From the records below, output exactly the lines running from the line containing "ATOM 67 C C" through the line containing "ATOM 73 C C", and no others.

Data to examine
-*-

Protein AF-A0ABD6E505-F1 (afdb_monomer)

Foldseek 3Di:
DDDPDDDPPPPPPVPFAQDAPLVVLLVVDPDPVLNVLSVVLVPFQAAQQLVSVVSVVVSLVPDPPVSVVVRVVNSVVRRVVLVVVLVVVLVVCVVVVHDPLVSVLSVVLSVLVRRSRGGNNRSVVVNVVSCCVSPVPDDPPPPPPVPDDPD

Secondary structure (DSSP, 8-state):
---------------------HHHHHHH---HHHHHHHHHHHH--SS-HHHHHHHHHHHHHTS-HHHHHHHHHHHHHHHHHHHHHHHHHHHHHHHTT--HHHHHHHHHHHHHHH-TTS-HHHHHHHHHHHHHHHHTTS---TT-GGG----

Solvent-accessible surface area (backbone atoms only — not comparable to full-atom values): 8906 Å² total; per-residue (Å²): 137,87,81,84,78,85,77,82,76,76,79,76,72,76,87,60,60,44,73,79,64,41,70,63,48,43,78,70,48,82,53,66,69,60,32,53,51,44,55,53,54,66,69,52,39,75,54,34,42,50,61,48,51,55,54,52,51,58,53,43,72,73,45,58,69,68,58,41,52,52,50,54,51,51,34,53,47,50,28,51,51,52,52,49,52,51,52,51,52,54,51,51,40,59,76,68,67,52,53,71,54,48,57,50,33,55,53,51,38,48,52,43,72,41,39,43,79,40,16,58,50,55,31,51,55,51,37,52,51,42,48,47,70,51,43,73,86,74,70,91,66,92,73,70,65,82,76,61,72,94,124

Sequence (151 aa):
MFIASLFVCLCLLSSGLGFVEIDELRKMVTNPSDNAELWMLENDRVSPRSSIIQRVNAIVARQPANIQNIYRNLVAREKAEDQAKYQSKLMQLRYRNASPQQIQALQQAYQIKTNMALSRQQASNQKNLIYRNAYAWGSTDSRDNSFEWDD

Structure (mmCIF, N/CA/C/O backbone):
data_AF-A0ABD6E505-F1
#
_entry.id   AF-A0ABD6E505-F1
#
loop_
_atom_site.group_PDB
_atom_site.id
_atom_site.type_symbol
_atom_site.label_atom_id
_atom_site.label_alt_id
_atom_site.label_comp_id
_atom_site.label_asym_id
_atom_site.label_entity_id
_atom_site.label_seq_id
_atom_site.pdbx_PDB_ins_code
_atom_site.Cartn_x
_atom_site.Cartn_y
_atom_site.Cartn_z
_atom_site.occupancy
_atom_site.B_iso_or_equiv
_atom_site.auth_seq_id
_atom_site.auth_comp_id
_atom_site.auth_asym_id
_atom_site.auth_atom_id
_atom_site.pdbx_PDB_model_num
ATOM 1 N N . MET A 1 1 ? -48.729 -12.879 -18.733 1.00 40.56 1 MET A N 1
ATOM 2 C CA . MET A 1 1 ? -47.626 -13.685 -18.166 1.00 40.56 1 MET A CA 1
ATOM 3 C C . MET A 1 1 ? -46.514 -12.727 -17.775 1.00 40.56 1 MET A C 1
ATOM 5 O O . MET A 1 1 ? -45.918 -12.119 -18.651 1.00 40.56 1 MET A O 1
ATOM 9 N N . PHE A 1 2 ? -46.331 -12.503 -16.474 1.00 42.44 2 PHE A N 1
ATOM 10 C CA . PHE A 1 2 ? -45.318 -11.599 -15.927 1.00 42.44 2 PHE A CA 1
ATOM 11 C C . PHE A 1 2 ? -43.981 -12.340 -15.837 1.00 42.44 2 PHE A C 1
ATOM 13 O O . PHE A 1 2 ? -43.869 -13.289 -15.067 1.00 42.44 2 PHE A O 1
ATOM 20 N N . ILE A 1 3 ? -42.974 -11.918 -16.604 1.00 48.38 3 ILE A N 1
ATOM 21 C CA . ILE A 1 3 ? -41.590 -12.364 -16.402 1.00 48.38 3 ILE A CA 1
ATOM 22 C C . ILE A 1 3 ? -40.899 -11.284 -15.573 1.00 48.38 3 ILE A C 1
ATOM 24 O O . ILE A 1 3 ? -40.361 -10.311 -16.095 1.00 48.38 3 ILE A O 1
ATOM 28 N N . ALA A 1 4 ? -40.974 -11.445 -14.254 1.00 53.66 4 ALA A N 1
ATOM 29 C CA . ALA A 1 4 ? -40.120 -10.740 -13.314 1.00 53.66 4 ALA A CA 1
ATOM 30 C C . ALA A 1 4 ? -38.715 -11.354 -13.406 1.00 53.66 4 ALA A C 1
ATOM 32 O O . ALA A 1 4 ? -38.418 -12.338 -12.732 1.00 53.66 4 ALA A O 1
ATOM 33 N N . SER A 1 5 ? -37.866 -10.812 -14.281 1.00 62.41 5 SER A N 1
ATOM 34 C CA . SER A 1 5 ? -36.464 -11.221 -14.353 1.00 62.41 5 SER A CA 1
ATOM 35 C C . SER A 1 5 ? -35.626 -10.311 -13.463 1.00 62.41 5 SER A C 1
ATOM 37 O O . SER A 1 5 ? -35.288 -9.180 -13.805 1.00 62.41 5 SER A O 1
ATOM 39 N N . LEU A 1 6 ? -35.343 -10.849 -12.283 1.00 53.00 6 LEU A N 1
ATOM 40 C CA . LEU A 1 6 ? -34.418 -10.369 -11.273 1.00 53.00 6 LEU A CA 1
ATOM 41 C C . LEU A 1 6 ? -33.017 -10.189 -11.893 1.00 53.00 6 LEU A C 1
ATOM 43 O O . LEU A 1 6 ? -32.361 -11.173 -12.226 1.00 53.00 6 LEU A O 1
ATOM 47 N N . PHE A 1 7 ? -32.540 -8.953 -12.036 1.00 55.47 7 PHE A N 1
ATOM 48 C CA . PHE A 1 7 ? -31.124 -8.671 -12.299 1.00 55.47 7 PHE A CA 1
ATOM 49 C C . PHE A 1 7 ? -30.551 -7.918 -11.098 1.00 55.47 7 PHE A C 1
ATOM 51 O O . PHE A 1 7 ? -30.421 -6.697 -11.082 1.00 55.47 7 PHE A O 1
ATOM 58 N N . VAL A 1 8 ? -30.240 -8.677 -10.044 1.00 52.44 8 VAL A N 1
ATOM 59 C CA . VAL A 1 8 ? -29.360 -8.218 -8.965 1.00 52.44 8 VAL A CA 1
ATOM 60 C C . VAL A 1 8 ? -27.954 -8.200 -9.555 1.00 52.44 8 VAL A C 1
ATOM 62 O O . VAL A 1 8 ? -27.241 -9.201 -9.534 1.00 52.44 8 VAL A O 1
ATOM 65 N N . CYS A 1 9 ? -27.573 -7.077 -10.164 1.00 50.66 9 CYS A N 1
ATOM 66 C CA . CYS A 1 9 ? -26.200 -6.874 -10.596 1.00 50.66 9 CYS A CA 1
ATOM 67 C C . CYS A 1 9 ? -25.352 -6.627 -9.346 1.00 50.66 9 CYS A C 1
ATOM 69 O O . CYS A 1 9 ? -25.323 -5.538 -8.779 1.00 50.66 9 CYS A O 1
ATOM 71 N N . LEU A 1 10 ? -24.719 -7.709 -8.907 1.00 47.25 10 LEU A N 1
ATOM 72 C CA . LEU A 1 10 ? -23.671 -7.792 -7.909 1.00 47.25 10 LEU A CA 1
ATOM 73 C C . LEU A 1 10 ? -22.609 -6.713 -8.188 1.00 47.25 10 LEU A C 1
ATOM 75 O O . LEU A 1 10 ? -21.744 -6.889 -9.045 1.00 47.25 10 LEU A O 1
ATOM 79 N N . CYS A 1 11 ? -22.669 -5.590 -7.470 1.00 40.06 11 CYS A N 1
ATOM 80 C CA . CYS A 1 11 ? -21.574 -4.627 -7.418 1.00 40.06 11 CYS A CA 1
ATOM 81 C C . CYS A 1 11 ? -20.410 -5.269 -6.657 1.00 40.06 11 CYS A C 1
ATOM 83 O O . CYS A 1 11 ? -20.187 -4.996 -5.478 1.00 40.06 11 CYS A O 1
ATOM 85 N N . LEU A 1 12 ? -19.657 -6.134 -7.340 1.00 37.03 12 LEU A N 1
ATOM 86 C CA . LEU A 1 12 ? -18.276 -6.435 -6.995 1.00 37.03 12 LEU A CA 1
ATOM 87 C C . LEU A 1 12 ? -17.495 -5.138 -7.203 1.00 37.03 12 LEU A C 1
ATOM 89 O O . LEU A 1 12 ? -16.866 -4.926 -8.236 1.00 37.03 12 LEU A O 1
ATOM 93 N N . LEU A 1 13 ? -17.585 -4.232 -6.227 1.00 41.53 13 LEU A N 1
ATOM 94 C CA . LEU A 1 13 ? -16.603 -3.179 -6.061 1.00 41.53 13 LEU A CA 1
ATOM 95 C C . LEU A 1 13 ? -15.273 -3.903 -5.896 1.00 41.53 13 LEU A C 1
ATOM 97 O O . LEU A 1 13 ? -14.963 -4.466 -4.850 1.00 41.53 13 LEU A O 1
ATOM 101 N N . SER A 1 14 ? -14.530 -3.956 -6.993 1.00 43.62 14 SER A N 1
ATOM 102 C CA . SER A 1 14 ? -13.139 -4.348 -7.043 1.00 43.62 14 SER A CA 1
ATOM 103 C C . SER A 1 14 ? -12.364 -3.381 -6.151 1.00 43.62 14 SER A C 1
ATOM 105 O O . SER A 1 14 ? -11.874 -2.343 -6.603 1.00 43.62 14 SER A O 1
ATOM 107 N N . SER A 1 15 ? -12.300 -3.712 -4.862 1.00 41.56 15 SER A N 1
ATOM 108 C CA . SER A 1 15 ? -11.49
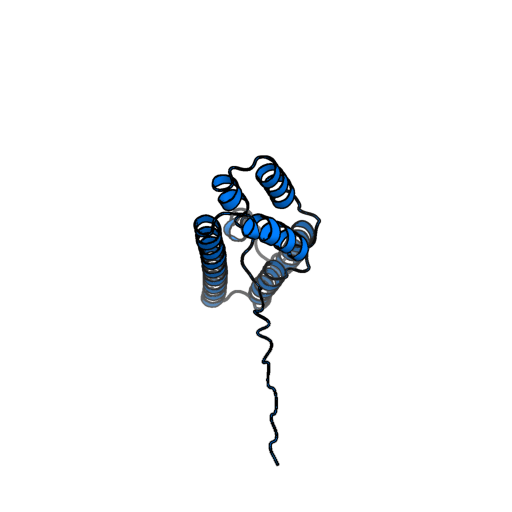9 -3.064 -3.824 1.00 41.56 15 SER A CA 1
ATOM 109 C C . SER A 1 15 ? -10.021 -3.383 -4.049 1.00 41.56 15 SER A C 1
ATOM 111 O O . SER A 1 15 ? -9.359 -4.014 -3.233 1.00 41.56 15 SER A O 1
ATOM 113 N N . GLY A 1 16 ? -9.520 -3.020 -5.225 1.00 50.25 16 GLY A N 1
ATOM 114 C CA . GLY A 1 16 ? -8.101 -2.923 -5.500 1.00 50.25 16 GLY A CA 1
ATOM 115 C C . GLY A 1 16 ? -7.662 -1.495 -5.221 1.00 50.25 16 GLY A C 1
ATOM 116 O O . GLY A 1 16 ? -8.278 -0.560 -5.745 1.00 50.25 16 GLY A O 1
ATOM 117 N N . LEU A 1 17 ? -6.584 -1.379 -4.445 1.00 45.72 17 LEU A N 1
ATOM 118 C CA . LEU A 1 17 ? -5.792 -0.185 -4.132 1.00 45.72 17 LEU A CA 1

-*-

Response to the task
ATOM 67 C C . CYS A 1 9 ? -25.352 -6.627 -9.346 1.00 50.66 9 CYS A C 1
ATOM 69 O O . CYS A 1 9 ? -25.323 -5.538 -8.779 1.00 50.66 9 CYS A O 1
ATOM 71 N N . LEU A 1 10 ? -24.719 -7.709 -8.907 1.00 47.25 10 LEU A N 1
ATOM 72 C CA . LEU A 1 10 ? -23.671 -7.792 -7.909 1.00 47.25 10 LEU A CA 1
ATOM 73 C C . LEU A 1 10 ? -22.609 -6.713 -8.188 1.00 47.25 10 LEU A C 1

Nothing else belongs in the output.